Good morning, I am in the process of purchasing 2 EHDs on which I plan to store my photo library & Lightroom Catalog (EHD 1) and use the 2nd EHD for backup. I've been told the best way to go is to get one with both thunderbolt & usb connection.

I looked at EHDs last night at the apple store & best buy - LaCie, G drive & Seagate.  I was astonished at how heavy the LaCie and G drives 3 to 4TB are, vs the 2TB.  Seagate is much lighter but their BackupPlus lacked thunderbolt capability.  

I could store the LR catalog on my Mac but I use IMAC only 75% of the time and my MacBook Pro 25%.  Both Macs are recent purchases (i just migrated from slow PC) with the goal of cataloging a large photo collection (about 100 to 200k photos currently occupying about 1TB on a Seagate Drive.

Would be very interested to know what EHDs you use for your photo library or LR catalog - also backup - (brand? 4TB? 2TB?) and any experience you have vs the above.  Many thanks!


----------



## Tony Jay (Dec 30, 2014)

Hi Carola, welcome!

I am not sure that Thunderbolt connectivity is essential for you.
I use USB connections for my EHDD - I use four EHDD and use USB3 connections and these are plenty fast for the purpose.
I am aware of exactly how fast Thunderbolt 2 connections are but the prices are jolly steep currently.
Thunderbolt-connected devices will drop in price with time.

FWIW I backup both catalog and image collection on a single drive - it makes the backup process so much easier.
I have two internal drives and four external drives that are mirrors of the others and that only have the catalog and image collection on them.

Tony Jay


----------



## Jim Wilde (Dec 30, 2014)

I recently went through the same selection process when moving my image library and catalog from my Windows desktop, which has multiple internal drives (SSD and 7200rpm HDD), to my MBP with a single 500gb SSD. I considered dual interface (TB and USB3) external drives, but in the end decided that a 4gb G-Tech drive with single USB3 interface would be OK.....and so it has proved. I'm perfectly happy with the drive, but note that I currently keep my catalogs on the internal SSD (they're not that big, image-wise, so for now I can afford to keep them there). When/if I need to move them off the internal SSD I'll probably look again at the G-Tech Thunderbolt Raid drive, but that's likely a way off.

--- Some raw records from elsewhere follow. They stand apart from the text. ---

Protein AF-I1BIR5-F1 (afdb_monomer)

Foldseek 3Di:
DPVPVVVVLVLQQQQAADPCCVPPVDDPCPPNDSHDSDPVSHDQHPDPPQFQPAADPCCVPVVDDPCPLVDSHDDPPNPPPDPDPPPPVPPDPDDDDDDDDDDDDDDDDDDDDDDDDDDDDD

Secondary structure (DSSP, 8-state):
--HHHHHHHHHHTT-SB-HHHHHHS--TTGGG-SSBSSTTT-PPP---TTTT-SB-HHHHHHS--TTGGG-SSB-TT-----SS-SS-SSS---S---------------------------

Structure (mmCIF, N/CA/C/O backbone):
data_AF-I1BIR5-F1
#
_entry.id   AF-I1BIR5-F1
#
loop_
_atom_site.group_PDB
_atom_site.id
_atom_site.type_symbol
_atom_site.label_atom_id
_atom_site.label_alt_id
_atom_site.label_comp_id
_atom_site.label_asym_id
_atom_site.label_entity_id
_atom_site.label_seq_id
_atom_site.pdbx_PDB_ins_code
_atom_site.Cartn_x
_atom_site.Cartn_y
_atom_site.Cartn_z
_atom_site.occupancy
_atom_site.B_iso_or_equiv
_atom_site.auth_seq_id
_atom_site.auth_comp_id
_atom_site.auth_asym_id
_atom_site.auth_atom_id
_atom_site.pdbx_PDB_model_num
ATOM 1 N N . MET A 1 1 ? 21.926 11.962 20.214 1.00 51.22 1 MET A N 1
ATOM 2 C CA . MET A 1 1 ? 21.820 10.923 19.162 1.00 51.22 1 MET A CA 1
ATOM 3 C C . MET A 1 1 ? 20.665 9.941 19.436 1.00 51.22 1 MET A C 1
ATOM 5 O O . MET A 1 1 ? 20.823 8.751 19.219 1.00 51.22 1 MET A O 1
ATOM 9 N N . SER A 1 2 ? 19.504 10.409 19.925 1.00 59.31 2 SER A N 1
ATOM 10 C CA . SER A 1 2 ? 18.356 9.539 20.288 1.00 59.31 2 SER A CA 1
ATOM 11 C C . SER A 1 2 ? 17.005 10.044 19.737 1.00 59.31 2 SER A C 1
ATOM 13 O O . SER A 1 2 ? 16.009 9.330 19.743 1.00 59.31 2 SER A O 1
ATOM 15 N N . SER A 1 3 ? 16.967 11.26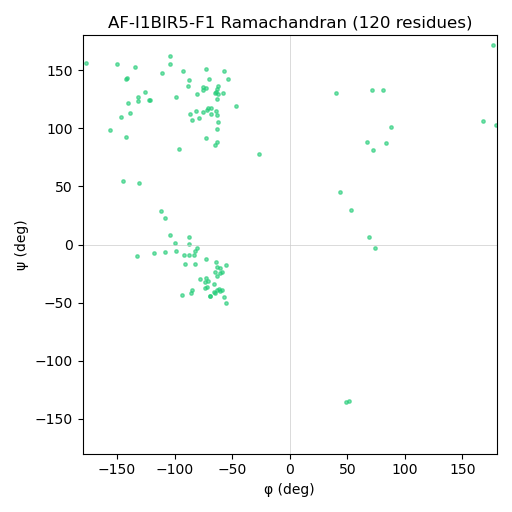3 19.189 1.00 63.69 3 SER A N 1
ATOM 16 C CA . SER A 1 3 ? 15.782 11.884 18.576 1.00 63.69 3 SER A CA 1
ATOM 17 C C . SER A 1 3 ? 15.413 11.287 17.214 1.00 63.69 3 SER A C 1
ATOM 19 O O . SER A 1 3 ? 14.238 11.213 16.859 1.00 63.69 3 SER A O 1
ATOM 21 N N . ASP A 1 4 ? 16.410 10.835 16.455 1.00 62.88 4 ASP A N 1
ATOM 22 C CA . ASP A 1 4 ? 16.249 10.547 15.023 1.00 62.88 4 ASP A CA 1
ATOM 23 C C . ASP A 1 4 ? 15.545 9.205 14.772 1.00 62.88 4 ASP A C 1
ATOM 25 O O . ASP A 1 4 ? 14.796 9.050 13.805 1.00 62.88 4 ASP A O 1
ATOM 29 N N . LEU A 1 5 ? 15.718 8.241 15.683 1.00 63.25 5 LEU A N 1
ATOM 30 C CA . LEU A 1 5 ? 14.991 6.970 15.646 1.00 63.25 5 LEU A CA 1
ATOM 31 C C . LEU A 1 5 ? 13.517 7.153 16.029 1.00 63.25 5 LEU A C 1
ATOM 33 O O . LEU A 1 5 ? 12.649 6.536 15.411 1.00 63.25 5 LEU A O 1
ATOM 37 N N . HIS A 1 6 ? 13.227 8.048 16.979 1.00 65.56 6 HIS A N 1
ATOM 38 C CA . HIS A 1 6 ? 11.857 8.342 17.401 1.00 65.56 6 HIS A CA 1
ATOM 39 C C . HIS A 1 6 ? 11.043 9.004 16.277 1.00 65.56 6 HIS A C 1
ATOM 41 O O . HIS A 1 6 ? 9.899 8.624 16.024 1.00 65.56 6 HIS A O 1
ATOM 47 N N . TYR A 1 7 ? 11.657 9.924 15.525 1.00 67.38 7 TYR A N 1
ATOM 48 C CA . TYR A 1 7 ? 11.016 10.566 14.373 1.00 67.38 7 TYR A CA 1
ATOM 49 C C . TYR A 1 7 ? 10.670 9.568 13.256 1.00 67.38 7 TYR A C 1
ATOM 51 O O . TYR A 1 7 ? 9.591 9.631 12.661 1.00 67.38 7 TYR A O 1
ATOM 59 N N . LYS A 1 8 ? 11.555 8.597 13.000 1.00 65.75 8 LYS A N 1
ATOM 60 C CA . LYS A 1 8 ? 11.341 7.579 11.965 1.00 65.75 8 LYS A CA 1
ATOM 61 C C . LYS A 1 8 ? 10.161 6.651 12.280 1.00 65.75 8 LYS A C 1
ATOM 63 O O . LYS A 1 8 ? 9.458 6.241 11.359 1.00 65.75 8 LYS A O 1
ATOM 68 N N . GLU A 1 9 ? 9.919 6.336 13.552 1.00 63.41 9 GLU A N 1
ATOM 69 C CA . GLU A 1 9 ? 8.798 5.480 13.964 1.00 63.41 9 GLU A CA 1
ATOM 70 C C . GLU A 1 9 ? 7.442 6.202 13.875 1.00 63.41 9 GLU A C 1
ATOM 72 O O . GLU A 1 9 ? 6.459 5.617 13.416 1.00 63.41 9 GLU A O 1
ATOM 77 N N . ILE A 1 10 ? 7.396 7.499 14.200 1.00 68.44 10 ILE A N 1
ATOM 78 C CA . ILE A 1 10 ? 6.193 8.333 14.028 1.00 68.44 10 ILE A CA 1
ATOM 79 C C . ILE A 1 10 ? 5.843 8.484 12.541 1.00 68.44 10 ILE A C 1
ATOM 81 O O . ILE A 1 10 ? 4.673 8.374 12.161 1.00 68.44 10 ILE A O 1
ATOM 85 N N . ALA A 1 11 ? 6.855 8.688 11.694 1.00 75.94 11 ALA A N 1
ATOM 86 C CA . ALA A 1 11 ? 6.682 8.918 10.262 1.00 75.94 11 ALA A CA 1
ATOM 87 C C . ALA A 1 11 ? 6.098 7.712 9.501 1.00 75.94 11 ALA A C 1
ATOM 89 O O . ALA A 1 11 ? 5.508 7.901 8.441 1.00 75.94 11 ALA A O 1
ATOM 90 N N . LEU A 1 12 ? 6.243 6.487 10.024 1.00 83.38 12 LEU A N 1
ATOM 91 C CA . LEU A 1 12 ? 5.758 5.256 9.381 1.00 83.38 12 LEU A CA 1
ATOM 92 C C . LEU A 1 12 ? 4.419 4.751 9.937 1.00 83.38 12 LEU A C 1
ATOM 94 O O . LEU A 1 12 ? 3.844 3.803 9.393 1.00 83.38 12 LEU A O 1
ATOM 98 N N . TYR A 1 13 ? 3.885 5.372 10.990 1.00 90.38 13 TYR A N 1
ATOM 99 C CA . TYR A 1 13 ? 2.622 4.948 11.588 1.00 90.38 13 TYR A CA 1
ATOM 100 C C . TYR A 1 13 ? 1.470 5.086 10.569 1.00 90.38 13 TYR A C 1
ATOM 102 O O . TYR A 1 13 ? 1.311 6.126 9.938 1.00 90.38 13 TYR A O 1
ATOM 110 N N . LYS A 1 14 ? 0.670 4.027 10.398 1.00 90.62 14 LYS A N 1
ATOM 111 C CA . LYS A 1 14 ? -0.469 3.911 9.465 1.00 90.62 14 LYS A CA 1
ATOM 112 C C . LYS A 1 14 ? -0.154 4.256 8.003 1.00 90.62 14 LYS A C 1
ATOM 114 O O . LYS A 1 14 ? -1.022 4.717 7.276 1.00 90.62 14 LYS A O 1
ATOM 119 N N . THR A 1 15 ? 1.078 4.044 7.557 1.00 89.94 15 THR A N 1
ATOM 120 C CA . THR A 1 15 ? 1.491 4.361 6.176 1.00 89.94 15 THR A CA 1
ATOM 121 C C . THR A 1 15 ? 1.337 3.204 5.189 1.00 89.94 15 THR A C 1
ATOM 123 O O . THR A 1 15 ? 1.486 3.385 3.982 1.00 89.94 15 THR A O 1
ATOM 126 N N . GLU A 1 16 ? 1.034 2.013 5.702 1.00 89.62 16 GLU A N 1
ATOM 127 C CA . GLU A 1 16 ? 0.811 0.785 4.940 1.00 89.62 16 GLU A CA 1
ATOM 128 C C . GLU A 1 16 ? -0.448 0.079 5.469 1.00 89.62 16 GLU A C 1
ATOM 130 O O . GLU A 1 16 ? -0.790 0.238 6.648 1.00 89.62 16 GLU A O 1
ATOM 135 N N . SER A 1 17 ? -1.130 -0.698 4.617 1.00 91.12 17 SER A N 1
ATOM 136 C CA . SER A 1 17 ? -2.324 -1.460 5.006 1.00 91.12 17 SER A CA 1
ATOM 137 C C . SER A 1 17 ? -1.983 -2.664 5.887 1.00 91.12 17 SER A C 1
ATOM 139 O O . SER A 1 17 ? -0.883 -3.229 5.846 1.00 91.12 17 SER A O 1
ATOM 141 N N . CYS A 1 18 ? -2.927 -3.041 6.742 1.00 93.62 18 CYS A N 1
ATOM 142 C CA . CYS A 1 18 ? -2.803 -4.184 7.627 1.00 93.62 18 CYS A CA 1
ATOM 143 C C . CYS A 1 18 ? -3.250 -5.457 6.908 1.00 93.62 18 CYS A C 1
ATOM 145 O O . CYS A 1 18 ? -4.439 -5.663 6.702 1.00 93.62 18 CYS A O 1
ATOM 147 N N . ARG A 1 19 ? -2.313 -6.370 6.636 1.00 91.44 19 ARG A N 1
ATOM 148 C CA . ARG A 1 19 ? -2.614 -7.644 5.956 1.00 91.44 19 ARG A CA 1
ATOM 149 C C . ARG A 1 19 ? -3.668 -8.487 6.665 1.00 91.44 19 ARG A C 1
ATOM 151 O O . ARG A 1 19 ? -4.584 -8.970 6.026 1.00 91.44 19 ARG A O 1
ATOM 158 N N . ASN A 1 20 ? -3.569 -8.635 7.988 1.00 93.50 20 ASN A N 1
ATOM 159 C CA . ASN A 1 20 ? -4.555 -9.406 8.747 1.00 93.50 20 ASN A CA 1
ATOM 160 C C . ASN A 1 20 ? -5.963 -8.824 8.613 1.00 93.50 20 ASN A C 1
ATOM 162 O O . ASN A 1 20 ? -6.922 -9.579 8.495 1.00 93.50 20 ASN A O 1
ATOM 166 N N . TRP A 1 21 ? -6.078 -7.498 8.622 1.00 94.38 21 TRP A N 1
ATOM 167 C CA . TRP A 1 21 ? -7.360 -6.842 8.429 1.00 94.38 21 TRP A CA 1
ATOM 168 C C . TRP A 1 21 ? -7.863 -7.006 6.990 1.00 94.38 21 TRP A C 1
ATOM 170 O O . TRP A 1 21 ? -9.014 -7.377 6.806 1.00 94.38 21 TRP A O 1
ATOM 180 N N . ASP A 1 22 ? -6.994 -6.823 5.993 1.00 89.88 22 ASP A N 1
ATOM 181 C CA . ASP A 1 22 ? -7.340 -6.988 4.574 1.00 89.88 22 ASP A CA 1
ATOM 182 C C . ASP A 1 22 ? -7.783 -8.430 4.248 1.00 89.88 22 ASP A C 1
ATOM 184 O O . ASP A 1 22 ? -8.709 -8.635 3.469 1.00 89.88 22 ASP A O 1
ATOM 188 N N . GLU A 1 23 ? -7.144 -9.437 4.853 1.00 90.81 23 GLU A N 1
ATOM 189 C CA . GLU A 1 23 ? -7.413 -10.858 4.587 1.00 90.81 23 GLU A CA 1
ATOM 190 C C . GLU A 1 23 ? -8.584 -11.417 5.405 1.00 90.81 23 GLU A C 1
ATOM 192 O O . GLU A 1 23 ? -9.346 -12.244 4.910 1.00 90.81 23 GLU A O 1
ATOM 197 N N . THR A 1 24 ? -8.716 -11.012 6.672 1.00 92.31 24 THR A N 1
ATOM 198 C CA . THR A 1 24 ? -9.652 -11.649 7.620 1.00 92.31 24 THR A CA 1
ATOM 199 C C . THR A 1 24 ? -10.739 -10.715 8.145 1.00 92.31 24 THR A C 1
ATOM 201 O O . THR A 1 24 ? -11.627 -11.161 8.867 1.00 92.31 24 THR A O 1
ATOM 204 N N . GLY A 1 25 ? -10.664 -9.416 7.842 1.00 92.50 25 GLY A N 1
ATOM 205 C CA . GLY A 1 25 ? -11.542 -8.389 8.413 1.00 92.50 25 GLY A CA 1
ATOM 206 C C . GLY A 1 25 ? -11.312 -8.131 9.905 1.00 92.50 25 GLY A C 1
ATOM 207 O O . GLY A 1 25 ? -12.076 -7.401 10.528 1.00 92.50 25 GLY A O 1
ATOM 208 N N . SER A 1 26 ? -10.284 -8.741 10.507 1.00 93.69 26 SER A N 1
ATOM 209 C CA . SER A 1 26 ? -9.997 -8.631 11.934 1.00 93.69 26 SER A CA 1
ATOM 210 C C . SER A 1 26 ? -8.498 -8.548 12.205 1.00 93.69 26 SER A C 1
ATOM 212 O O . SER A 1 26 ? -7.665 -9.186 11.563 1.00 93.69 26 SER A O 1
ATOM 214 N N . CYS A 1 27 ? -8.128 -7.745 13.198 1.00 96.06 27 CYS A N 1
ATOM 215 C CA . CYS A 1 27 ? -6.745 -7.563 13.609 1.00 96.06 27 CYS A CA 1
ATOM 216 C C . CYS A 1 27 ? -6.634 -7.697 15.124 1.00 96.06 27 CYS A C 1
ATOM 218 O O . CYS A 1 27 ? -7.286 -6.970 15.873 1.00 96.06 27 CYS A O 1
ATOM 220 N N . ARG A 1 28 ? -5.737 -8.577 15.586 1.00 95.81 28 ARG A N 1
ATOM 221 C CA . ARG A 1 28 ? -5.495 -8.841 17.018 1.00 95.81 28 ARG A CA 1
ATOM 222 C C . ARG A 1 28 ? -5.061 -7.597 17.800 1.00 95.81 28 ARG A C 1
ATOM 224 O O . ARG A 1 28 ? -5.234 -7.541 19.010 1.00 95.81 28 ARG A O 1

For backup, I have a variety of external devices: a Synology NAS, a set of portable USB3 drives which I cycle off-site, and a WD My Passport Pro. The latter is a portable Thunderbolt-only Raid0 drive which I keep permanently connected to my MBP via a Belkin Thunderbolt 2 dock station, and is the drive I would take with me should I need to go mobile with the MBP and need my full catalog with me. Being a portable drive means it's BUS-powered, so no bulky power adapter to carry with me.


----------



## clee01l (Dec 30, 2014)

Just to add to the plethora of decisions, I got an Apple Airport 3TB Time Capsule for one of my back up solutions.  It is a dedicated NAS that sits in your home network.  (not a portable solution, but a great backup solution, especially with two computers needing backup)

When I started looking at EHDs, Thunderbolt was very expensive, out of my budget and I did not own an iMac with USB3.  I got a firewire800 EHD for my first &  second EHDs.  I have 5 USB2 enclosures that house an assortment of old HDDs that are attached to my iMac for non critical storage (they are old and could fail unexpectedly).  

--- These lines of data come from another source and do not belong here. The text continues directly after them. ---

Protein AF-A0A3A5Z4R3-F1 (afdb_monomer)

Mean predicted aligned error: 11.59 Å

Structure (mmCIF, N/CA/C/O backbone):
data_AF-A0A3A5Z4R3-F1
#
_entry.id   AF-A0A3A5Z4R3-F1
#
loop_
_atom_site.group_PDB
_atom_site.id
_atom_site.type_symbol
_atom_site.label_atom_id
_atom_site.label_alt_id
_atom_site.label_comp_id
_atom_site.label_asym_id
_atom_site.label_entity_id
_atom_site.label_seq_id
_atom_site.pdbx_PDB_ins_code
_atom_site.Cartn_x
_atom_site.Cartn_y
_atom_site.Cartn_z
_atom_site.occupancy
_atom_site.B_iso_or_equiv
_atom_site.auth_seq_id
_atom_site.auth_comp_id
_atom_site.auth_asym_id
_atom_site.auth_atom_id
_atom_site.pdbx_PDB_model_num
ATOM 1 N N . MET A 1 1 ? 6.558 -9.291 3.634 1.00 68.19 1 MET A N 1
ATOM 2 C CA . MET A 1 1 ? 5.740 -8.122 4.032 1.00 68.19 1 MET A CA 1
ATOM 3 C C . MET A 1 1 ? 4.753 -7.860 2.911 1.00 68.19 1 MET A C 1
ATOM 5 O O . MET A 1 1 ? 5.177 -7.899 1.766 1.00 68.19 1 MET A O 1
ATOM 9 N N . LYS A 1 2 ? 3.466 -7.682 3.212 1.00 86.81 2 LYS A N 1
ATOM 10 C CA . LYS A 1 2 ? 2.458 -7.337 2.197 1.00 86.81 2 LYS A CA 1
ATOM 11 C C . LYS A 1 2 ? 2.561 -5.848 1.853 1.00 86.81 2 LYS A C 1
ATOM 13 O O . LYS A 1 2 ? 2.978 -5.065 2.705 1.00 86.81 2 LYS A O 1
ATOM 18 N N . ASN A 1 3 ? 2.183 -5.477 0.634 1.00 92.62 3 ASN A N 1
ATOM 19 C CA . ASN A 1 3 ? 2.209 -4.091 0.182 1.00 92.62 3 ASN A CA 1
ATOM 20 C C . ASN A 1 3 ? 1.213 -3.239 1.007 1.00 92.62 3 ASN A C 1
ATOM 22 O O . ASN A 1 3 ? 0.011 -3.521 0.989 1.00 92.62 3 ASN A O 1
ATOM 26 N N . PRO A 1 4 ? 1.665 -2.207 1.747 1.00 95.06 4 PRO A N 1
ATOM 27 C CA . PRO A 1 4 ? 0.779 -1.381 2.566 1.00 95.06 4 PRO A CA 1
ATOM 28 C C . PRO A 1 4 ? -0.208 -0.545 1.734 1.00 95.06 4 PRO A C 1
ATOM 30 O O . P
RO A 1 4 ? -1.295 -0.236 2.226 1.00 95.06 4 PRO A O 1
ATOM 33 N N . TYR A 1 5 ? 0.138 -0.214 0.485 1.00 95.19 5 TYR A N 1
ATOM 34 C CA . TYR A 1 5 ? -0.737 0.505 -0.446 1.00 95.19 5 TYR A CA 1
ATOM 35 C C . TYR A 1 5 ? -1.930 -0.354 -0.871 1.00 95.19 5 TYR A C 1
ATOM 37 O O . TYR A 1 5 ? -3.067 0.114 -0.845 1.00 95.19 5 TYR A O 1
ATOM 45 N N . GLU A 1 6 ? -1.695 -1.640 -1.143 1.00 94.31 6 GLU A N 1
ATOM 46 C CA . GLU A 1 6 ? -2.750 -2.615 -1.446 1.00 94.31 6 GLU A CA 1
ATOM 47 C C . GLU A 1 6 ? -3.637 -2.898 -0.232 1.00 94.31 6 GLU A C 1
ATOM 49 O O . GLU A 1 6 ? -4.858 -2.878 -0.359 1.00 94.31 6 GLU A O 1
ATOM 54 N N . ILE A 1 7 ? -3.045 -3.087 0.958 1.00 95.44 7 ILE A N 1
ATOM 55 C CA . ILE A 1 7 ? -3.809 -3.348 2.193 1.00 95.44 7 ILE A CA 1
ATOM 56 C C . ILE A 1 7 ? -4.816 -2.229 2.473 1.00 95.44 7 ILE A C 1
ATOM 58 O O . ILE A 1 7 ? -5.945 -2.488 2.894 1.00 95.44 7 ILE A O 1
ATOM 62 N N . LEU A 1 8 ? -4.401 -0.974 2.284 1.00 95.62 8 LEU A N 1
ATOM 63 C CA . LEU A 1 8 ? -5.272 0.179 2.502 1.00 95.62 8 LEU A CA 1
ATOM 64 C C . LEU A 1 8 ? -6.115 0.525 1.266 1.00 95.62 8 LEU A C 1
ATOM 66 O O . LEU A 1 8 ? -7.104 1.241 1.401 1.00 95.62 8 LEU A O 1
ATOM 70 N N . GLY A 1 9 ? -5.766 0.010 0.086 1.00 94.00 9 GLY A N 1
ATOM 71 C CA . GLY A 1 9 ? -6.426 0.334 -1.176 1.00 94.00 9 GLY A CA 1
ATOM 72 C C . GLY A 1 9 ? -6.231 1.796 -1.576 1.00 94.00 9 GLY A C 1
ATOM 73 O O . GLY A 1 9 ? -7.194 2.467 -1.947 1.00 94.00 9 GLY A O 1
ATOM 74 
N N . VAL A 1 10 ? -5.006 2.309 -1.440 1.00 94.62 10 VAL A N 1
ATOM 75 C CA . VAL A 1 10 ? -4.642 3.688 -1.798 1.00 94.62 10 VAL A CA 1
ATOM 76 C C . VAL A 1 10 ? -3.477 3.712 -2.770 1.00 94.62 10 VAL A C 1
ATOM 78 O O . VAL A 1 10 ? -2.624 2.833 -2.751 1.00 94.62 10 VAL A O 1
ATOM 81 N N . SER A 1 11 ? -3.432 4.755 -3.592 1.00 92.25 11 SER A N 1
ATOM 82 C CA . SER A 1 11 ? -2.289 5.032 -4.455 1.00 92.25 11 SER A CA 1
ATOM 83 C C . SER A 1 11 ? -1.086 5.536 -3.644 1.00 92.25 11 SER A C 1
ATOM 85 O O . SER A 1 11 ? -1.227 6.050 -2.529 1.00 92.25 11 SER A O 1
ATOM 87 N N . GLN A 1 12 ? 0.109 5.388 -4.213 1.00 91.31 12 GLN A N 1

For portability I have a 1TB USB3 Seagate 2 1/2" portable drive.  I use this with my rMBP when on extended trips and I want two copies of my new images for safekeeping. 

My external disk collection is as follows:
*iMac*

3TB Firewire for Time Machine backups
2TB Firewire for LR Master images
3TB USB2(USB3 capable) for Crashplan local backup
3x1TB USB2 drive used for non critical data storage
2x500GB USB2 drives used as spares.
All of the are 3.5in. 7200rpm drives requiring a separate power supply.

*rMBP*

1TB USB3 2.5in portable for second copy images and on the road TimeMachine backup when the local network is unavailable.

*Network*

Netgear Stora NAS (500GB) for data transfer
Airport Time Capsule (3TB) Time Machine backup for iMac & rMBP

Note that not included in this are the internal drives for the iMac and the rMBP.


----------



## Carola (Dec 31, 2014)

Thank you Cletus, Jim and Tony! Wow, a plentiful array of options here!  Also a reminder that equipment can get old fast and in 3 years what's suitable now may have totally different sizes and answers and costs. I see I will have to give this some more careful thought.  I am however, leaning toward the LaCie w/thunderbolt-- just need to decide what size.  I've had enough years of slow crawling speeds with my old pc.  Since I'm just starting out I want to be adequately protect my data & have enough space but need to keep it fairly simple for now until I get further into the cataloging.  My current images total about 1 TB and that will probably not grow beyond 1.5 TB, given that some will be discarded, replaced by others that are edits,  Thank you guys again for taking the time to answer me!


----------



## Jack Henry (Jan 1, 2015)

Just another point in the debate about storage options, and I've mentioned this before. Photography is a small hobby, but my 'thing' is recording orchestral & choral performances. 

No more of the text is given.